Network. 2006 Mar;17(1):61-84. doi: 10.1080/09548980500361624.
The notion of prediction error has established itself at the heart of formal models of animal learning and current hypotheses of dopamine function. Several interpretations of prediction error have been offered, including the model-free reinforcement learning method known as temporal difference learning (TD), and the important Rescorla-Wagner (RW) learning rule. Here, we present a model-based adaptation of these ideas that provides a good account of empirical data pertaining to dopamine neuron firing patterns and associative learning paradigms such as latent inhibition, Kamin blocking and overshadowing. Our departure from model-free reinforcement learning also offers: 1) a parsimonious distinction between tonic and phasic dopamine functions; 2) a potential generalization of the role of phasic dopamine from valence-dependent "reward" processing to valence-independent "salience" processing; 3) an explanation for the selectivity of certain dopamine manipulations on motivation for distal rewards; and 4) a plausible link between formal notions of prediction error and accounts of disturbances of thought in schizophrenia (in which dopamine dysfunction is strongly implicated). The model distinguishes itself from existing accounts by offering novel predictions pertaining to the firing of dopamine neurons in various untested behavioral scenarios.
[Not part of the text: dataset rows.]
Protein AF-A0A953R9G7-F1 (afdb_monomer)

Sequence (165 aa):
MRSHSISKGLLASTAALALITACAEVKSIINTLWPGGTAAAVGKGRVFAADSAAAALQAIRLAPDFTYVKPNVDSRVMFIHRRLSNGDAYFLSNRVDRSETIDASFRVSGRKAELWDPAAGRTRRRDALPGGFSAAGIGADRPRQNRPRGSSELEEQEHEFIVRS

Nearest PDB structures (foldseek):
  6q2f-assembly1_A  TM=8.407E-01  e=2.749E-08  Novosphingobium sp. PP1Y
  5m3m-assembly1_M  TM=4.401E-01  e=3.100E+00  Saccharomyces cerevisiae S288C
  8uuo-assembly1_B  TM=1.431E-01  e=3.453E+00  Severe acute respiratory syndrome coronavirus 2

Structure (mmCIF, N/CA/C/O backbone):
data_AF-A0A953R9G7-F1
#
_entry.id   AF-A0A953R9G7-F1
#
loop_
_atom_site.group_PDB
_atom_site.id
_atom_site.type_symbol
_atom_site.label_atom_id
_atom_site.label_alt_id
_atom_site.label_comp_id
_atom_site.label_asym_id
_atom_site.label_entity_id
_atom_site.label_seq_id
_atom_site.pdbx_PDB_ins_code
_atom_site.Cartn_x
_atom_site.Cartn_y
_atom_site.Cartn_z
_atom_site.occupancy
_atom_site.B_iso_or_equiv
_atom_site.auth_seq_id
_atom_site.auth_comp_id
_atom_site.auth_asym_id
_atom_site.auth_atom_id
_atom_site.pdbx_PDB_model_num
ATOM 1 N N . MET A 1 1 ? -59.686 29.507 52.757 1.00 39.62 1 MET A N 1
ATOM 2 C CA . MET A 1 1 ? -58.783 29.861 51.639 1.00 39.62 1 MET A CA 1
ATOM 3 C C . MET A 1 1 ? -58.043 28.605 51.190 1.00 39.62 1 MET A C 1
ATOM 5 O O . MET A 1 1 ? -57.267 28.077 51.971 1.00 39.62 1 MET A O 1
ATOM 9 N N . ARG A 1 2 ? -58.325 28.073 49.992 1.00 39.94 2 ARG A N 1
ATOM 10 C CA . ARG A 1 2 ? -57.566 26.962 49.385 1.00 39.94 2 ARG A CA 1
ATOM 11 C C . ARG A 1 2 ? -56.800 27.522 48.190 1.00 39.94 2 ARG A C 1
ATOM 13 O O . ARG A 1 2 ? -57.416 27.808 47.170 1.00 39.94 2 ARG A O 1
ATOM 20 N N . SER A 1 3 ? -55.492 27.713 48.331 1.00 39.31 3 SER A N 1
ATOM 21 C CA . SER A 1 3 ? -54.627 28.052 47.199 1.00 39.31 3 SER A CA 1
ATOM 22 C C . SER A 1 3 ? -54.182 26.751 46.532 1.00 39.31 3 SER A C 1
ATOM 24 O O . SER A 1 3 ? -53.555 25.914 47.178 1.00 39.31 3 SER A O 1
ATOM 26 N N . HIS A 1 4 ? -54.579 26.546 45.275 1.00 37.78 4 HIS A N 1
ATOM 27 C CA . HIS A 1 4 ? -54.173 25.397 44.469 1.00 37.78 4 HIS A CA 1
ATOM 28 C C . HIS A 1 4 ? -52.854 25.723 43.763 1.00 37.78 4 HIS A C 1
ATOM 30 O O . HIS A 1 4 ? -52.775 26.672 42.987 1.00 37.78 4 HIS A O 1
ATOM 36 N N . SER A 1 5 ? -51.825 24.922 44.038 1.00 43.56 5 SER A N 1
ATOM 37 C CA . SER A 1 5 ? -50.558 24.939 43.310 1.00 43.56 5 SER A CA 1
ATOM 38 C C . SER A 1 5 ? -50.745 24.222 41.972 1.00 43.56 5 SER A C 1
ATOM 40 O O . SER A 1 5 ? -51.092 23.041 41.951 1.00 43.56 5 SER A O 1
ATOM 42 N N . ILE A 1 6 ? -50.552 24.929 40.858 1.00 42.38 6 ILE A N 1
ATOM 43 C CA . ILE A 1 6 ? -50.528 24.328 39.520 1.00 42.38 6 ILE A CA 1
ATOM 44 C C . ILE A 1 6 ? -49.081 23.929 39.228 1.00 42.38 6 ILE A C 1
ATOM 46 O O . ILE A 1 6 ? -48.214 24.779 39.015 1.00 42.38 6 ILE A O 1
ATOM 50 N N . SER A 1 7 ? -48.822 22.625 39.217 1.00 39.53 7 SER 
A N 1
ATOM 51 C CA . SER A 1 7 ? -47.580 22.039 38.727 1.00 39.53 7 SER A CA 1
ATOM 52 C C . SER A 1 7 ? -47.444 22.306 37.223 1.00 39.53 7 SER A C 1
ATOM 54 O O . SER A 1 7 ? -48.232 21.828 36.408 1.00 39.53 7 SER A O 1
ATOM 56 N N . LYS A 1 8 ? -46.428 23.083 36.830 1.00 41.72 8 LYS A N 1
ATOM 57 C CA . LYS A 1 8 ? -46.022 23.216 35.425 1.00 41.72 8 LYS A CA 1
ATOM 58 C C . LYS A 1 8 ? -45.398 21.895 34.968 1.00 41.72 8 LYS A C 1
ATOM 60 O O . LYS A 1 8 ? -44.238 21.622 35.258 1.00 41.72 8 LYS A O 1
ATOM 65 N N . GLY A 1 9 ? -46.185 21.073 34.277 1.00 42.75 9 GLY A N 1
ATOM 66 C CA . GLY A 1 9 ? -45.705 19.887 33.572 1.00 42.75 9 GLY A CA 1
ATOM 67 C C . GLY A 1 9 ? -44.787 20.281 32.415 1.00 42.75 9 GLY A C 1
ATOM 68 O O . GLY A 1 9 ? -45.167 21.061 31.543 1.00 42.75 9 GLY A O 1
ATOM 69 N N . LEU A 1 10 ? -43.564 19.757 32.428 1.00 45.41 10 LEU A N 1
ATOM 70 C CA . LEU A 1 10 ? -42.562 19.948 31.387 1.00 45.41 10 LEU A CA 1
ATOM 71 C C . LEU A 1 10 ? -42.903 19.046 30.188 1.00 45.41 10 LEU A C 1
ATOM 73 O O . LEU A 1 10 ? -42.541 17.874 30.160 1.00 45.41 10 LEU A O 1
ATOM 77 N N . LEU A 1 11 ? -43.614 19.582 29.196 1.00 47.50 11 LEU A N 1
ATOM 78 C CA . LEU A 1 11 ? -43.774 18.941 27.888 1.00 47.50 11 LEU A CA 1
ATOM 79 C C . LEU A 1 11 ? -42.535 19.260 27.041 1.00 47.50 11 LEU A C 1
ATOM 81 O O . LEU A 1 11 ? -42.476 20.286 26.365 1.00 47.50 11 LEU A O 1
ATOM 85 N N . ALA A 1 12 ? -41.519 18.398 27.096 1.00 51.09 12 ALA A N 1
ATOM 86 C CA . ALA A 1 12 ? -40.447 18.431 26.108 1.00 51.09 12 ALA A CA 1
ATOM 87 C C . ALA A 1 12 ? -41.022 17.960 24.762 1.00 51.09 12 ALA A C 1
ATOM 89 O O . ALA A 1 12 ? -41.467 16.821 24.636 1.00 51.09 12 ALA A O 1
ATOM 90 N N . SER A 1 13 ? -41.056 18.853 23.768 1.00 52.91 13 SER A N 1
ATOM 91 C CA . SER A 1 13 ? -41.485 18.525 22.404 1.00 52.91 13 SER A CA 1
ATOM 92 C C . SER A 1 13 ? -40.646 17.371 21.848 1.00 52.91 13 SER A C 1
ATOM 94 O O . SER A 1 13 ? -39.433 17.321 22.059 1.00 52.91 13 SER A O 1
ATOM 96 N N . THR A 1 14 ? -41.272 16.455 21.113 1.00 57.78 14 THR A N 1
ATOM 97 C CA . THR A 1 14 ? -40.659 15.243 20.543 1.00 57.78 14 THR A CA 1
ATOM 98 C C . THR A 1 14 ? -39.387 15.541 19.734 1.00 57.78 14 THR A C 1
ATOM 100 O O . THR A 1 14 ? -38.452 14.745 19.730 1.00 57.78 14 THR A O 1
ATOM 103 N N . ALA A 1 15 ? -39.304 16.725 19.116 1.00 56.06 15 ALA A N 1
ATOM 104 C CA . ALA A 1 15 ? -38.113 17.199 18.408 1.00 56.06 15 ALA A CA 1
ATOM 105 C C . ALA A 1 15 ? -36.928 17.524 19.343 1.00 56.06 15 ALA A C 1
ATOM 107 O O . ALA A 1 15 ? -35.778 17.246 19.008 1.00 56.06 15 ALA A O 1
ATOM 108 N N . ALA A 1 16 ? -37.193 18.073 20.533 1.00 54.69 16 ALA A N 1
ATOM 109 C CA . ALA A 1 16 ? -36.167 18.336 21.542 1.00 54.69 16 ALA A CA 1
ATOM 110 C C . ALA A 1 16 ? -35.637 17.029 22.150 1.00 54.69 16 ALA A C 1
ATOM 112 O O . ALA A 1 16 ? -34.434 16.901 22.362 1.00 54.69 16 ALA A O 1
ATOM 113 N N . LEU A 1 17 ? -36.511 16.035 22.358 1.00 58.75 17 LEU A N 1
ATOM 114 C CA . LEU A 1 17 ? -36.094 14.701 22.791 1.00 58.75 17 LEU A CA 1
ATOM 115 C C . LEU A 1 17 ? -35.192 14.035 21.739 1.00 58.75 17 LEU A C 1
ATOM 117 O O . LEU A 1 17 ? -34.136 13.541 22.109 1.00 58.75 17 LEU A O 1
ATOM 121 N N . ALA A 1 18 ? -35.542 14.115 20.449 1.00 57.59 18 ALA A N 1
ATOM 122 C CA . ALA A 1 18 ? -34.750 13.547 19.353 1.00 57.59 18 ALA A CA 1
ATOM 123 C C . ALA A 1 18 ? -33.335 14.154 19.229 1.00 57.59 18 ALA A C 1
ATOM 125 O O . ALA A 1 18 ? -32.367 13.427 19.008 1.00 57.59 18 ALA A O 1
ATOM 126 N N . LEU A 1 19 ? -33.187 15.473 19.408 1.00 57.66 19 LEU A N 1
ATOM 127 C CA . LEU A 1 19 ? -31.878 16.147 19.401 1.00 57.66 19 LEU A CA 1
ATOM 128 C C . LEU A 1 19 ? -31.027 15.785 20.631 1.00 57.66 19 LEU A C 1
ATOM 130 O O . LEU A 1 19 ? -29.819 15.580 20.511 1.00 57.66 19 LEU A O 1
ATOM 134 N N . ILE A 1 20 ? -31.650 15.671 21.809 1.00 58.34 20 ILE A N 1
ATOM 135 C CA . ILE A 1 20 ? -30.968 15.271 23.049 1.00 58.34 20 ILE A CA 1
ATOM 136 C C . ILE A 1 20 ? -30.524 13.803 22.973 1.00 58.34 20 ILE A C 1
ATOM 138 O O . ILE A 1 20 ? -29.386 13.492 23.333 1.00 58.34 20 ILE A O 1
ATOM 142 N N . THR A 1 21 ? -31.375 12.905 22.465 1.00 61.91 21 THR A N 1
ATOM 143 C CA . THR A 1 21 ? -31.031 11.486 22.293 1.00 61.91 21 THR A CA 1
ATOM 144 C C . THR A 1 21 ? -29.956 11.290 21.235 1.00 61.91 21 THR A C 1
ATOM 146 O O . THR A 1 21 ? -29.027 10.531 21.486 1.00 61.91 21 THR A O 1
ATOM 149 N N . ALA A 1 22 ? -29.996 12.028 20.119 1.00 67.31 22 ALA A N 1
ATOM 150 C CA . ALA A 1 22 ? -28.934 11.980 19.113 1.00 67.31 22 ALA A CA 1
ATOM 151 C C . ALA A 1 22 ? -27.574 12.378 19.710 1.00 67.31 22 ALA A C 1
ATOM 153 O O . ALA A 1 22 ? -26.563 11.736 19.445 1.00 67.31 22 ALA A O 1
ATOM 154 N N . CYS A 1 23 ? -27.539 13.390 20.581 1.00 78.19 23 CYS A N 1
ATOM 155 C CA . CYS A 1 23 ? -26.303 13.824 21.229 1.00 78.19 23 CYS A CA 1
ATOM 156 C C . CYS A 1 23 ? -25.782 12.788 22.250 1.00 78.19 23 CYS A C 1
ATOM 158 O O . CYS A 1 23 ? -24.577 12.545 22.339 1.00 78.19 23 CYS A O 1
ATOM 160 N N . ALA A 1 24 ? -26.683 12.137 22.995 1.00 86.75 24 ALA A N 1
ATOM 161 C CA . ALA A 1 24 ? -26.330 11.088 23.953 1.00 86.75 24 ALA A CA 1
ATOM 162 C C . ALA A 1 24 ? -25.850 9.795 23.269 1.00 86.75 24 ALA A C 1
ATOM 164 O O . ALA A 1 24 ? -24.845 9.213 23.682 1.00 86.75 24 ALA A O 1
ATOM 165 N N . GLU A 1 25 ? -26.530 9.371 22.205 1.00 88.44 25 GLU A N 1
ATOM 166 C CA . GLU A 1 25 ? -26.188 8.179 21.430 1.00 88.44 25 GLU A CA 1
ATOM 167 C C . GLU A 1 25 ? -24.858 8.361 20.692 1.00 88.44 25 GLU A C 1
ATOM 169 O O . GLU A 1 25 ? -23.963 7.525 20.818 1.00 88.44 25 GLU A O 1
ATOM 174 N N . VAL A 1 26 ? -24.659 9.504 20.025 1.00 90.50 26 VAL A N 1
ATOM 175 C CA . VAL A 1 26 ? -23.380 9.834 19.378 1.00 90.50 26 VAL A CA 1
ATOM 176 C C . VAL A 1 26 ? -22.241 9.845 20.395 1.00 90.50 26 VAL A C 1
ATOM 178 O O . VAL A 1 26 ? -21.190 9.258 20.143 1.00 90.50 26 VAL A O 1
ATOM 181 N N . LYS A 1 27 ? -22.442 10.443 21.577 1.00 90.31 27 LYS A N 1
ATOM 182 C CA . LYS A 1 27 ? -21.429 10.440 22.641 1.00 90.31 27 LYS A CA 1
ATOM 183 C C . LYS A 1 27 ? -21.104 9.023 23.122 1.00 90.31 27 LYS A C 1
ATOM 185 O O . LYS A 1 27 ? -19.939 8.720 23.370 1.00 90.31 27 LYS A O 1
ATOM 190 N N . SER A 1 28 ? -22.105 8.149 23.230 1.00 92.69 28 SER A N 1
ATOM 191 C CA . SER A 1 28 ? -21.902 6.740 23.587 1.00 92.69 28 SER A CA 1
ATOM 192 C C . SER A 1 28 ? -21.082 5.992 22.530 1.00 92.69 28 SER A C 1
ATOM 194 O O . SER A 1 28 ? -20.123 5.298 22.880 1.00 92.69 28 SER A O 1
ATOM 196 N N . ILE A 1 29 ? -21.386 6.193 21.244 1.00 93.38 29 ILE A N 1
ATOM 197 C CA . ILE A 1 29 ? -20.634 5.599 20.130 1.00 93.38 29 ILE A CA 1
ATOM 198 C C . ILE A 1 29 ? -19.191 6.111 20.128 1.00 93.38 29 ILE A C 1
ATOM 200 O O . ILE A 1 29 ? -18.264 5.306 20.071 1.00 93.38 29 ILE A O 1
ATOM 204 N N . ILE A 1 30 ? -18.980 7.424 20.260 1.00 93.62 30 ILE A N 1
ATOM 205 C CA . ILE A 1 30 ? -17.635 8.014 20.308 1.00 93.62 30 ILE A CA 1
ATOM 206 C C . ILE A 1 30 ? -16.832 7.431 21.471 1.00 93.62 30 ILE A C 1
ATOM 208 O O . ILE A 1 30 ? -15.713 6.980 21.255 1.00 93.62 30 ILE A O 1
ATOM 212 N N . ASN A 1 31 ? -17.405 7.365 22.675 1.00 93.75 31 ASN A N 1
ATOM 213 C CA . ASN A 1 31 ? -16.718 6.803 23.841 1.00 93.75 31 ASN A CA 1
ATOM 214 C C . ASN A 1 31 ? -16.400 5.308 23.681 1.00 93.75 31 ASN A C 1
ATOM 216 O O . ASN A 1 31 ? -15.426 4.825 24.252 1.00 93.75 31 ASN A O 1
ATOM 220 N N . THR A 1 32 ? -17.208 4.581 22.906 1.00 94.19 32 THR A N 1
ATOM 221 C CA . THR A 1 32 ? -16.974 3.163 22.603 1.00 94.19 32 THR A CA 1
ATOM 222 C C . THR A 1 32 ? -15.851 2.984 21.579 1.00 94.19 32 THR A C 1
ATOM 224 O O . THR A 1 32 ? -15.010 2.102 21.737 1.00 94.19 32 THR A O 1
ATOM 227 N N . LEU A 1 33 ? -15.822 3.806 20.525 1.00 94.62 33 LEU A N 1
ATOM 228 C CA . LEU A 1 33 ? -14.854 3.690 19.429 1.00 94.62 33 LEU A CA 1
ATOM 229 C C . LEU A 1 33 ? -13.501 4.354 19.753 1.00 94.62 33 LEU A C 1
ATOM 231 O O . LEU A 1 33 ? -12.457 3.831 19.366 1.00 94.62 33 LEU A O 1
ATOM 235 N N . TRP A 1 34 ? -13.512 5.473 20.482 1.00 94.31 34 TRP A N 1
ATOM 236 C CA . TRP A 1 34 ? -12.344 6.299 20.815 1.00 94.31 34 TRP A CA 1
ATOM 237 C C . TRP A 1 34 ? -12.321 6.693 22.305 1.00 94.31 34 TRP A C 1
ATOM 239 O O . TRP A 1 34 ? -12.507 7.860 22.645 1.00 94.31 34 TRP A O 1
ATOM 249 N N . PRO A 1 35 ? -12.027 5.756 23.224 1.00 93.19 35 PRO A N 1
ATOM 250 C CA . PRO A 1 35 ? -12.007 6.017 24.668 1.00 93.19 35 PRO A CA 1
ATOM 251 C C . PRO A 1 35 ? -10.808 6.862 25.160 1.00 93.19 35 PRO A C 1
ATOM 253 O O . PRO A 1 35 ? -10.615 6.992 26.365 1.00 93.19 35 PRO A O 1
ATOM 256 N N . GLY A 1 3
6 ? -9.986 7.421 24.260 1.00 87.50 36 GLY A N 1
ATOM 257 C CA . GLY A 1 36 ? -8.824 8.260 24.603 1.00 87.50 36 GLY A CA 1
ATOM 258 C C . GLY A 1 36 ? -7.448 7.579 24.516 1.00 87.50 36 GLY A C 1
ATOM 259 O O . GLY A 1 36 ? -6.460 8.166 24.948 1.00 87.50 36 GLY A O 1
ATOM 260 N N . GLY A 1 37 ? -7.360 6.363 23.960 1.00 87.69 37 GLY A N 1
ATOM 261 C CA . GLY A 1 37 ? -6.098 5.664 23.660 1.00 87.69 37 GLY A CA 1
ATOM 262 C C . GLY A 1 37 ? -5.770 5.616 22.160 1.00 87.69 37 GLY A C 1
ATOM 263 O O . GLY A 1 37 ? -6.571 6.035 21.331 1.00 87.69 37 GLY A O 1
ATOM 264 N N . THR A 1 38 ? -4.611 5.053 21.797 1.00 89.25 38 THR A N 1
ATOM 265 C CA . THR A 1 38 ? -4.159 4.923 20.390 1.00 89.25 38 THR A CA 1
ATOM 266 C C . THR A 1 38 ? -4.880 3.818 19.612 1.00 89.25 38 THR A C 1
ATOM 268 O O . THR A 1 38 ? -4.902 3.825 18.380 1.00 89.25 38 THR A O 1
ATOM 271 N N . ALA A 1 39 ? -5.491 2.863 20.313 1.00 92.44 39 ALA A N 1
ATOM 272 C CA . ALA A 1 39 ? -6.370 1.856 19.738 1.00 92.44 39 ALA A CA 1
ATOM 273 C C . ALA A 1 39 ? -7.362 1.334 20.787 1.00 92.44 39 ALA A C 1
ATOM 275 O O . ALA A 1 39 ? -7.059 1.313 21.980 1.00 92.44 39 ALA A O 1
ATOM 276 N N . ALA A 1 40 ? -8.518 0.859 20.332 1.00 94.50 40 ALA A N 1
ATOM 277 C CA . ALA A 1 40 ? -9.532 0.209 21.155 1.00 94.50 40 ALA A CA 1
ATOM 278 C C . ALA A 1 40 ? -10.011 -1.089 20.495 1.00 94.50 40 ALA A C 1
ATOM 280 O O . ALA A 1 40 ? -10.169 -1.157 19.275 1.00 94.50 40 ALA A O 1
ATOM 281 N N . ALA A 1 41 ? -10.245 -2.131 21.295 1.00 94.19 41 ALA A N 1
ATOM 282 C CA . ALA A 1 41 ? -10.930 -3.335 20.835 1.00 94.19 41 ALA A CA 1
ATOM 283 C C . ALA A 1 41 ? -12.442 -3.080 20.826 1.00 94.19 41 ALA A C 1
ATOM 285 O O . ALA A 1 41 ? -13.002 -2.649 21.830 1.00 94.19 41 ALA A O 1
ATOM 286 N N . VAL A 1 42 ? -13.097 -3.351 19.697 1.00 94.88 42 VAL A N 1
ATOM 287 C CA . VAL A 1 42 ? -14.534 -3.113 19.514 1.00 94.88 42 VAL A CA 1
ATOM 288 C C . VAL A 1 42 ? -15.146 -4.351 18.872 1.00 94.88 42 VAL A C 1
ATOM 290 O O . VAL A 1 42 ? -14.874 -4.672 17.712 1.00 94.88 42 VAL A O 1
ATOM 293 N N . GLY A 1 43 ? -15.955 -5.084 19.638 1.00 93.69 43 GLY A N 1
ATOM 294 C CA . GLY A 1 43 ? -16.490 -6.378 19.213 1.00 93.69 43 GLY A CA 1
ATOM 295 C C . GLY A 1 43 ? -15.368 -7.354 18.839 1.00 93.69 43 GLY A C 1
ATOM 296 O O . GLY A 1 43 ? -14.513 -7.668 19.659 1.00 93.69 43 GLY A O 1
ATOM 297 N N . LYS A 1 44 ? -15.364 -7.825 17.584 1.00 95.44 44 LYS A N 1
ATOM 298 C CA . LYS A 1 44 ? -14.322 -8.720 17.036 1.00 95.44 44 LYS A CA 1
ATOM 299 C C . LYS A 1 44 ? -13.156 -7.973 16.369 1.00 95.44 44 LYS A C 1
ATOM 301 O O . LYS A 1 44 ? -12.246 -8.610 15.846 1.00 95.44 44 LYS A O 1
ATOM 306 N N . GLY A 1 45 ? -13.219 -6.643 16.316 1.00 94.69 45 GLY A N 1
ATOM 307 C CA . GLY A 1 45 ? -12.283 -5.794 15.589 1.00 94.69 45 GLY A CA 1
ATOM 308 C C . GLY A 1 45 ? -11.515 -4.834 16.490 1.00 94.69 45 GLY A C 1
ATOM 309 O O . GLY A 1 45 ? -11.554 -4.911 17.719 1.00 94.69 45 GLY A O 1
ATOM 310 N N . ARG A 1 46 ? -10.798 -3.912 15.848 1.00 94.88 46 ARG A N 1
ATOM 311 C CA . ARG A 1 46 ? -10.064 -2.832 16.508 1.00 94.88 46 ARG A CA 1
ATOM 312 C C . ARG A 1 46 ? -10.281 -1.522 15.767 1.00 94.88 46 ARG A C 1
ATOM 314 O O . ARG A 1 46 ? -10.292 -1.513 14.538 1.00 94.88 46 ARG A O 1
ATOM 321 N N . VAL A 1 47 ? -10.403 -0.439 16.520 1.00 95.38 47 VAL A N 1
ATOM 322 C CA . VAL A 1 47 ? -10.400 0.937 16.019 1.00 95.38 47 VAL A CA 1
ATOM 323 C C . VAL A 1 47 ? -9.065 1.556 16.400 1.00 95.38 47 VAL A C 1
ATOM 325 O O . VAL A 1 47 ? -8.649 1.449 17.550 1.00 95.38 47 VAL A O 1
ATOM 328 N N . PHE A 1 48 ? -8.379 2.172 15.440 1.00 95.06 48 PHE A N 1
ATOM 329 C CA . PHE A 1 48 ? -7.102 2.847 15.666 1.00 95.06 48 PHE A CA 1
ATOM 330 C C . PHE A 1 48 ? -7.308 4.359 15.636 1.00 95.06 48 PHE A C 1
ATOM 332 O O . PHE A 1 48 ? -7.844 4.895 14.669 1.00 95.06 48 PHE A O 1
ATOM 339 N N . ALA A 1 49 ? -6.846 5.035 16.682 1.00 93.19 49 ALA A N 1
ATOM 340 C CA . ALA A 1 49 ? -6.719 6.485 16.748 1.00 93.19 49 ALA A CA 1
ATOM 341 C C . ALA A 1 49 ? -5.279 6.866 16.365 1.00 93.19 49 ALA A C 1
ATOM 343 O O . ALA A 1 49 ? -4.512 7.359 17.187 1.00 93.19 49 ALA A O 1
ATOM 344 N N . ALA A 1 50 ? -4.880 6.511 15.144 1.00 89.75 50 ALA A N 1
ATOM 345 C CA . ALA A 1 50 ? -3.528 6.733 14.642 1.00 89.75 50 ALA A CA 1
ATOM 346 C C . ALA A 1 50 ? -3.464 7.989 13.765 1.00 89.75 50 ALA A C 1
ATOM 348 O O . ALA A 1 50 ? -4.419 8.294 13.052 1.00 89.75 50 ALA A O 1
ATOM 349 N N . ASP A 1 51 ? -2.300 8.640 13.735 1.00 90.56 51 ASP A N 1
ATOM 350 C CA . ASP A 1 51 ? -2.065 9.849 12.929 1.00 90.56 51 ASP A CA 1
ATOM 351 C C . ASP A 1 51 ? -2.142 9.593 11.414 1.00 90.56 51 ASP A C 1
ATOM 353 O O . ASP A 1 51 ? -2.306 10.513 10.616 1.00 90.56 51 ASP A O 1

预测误差的概念已成为动物学习形式模型和当前多巴胺功能假说的核心。人们提出了几种对预测误差的解释,包括被称为时间差分学习(TD)的无模型强化学习方法以及重要的雷斯克拉 - 瓦格纳(RW)学习规则。在此,我们提出了这些观点基于模型的一种改编,它很好地解释了与多巴胺神经元放电模式以及诸如潜伏抑制、卡明阻断和遮蔽等联想学习范式相关的实证数据。我们与无模型强化学习的不同之处还在于:1)对紧张性和相位性多巴胺功能进行了简洁的区分;2)将相位性多巴胺的作用从依赖效价的“奖励”处理潜在地推广到不依赖效价的“显著性”处理;3)解释了某些多巴胺操纵对远期奖励动机的选择性;4)在预测误差的形式概念与精神分裂症思维障碍(其中多巴胺功能障碍有很大关联)的解释之间建立了合理的联系。该模型通过提供与各种未测试行为场景中多巴胺神经元放电有关的新颖预测,使其有别于现有解释。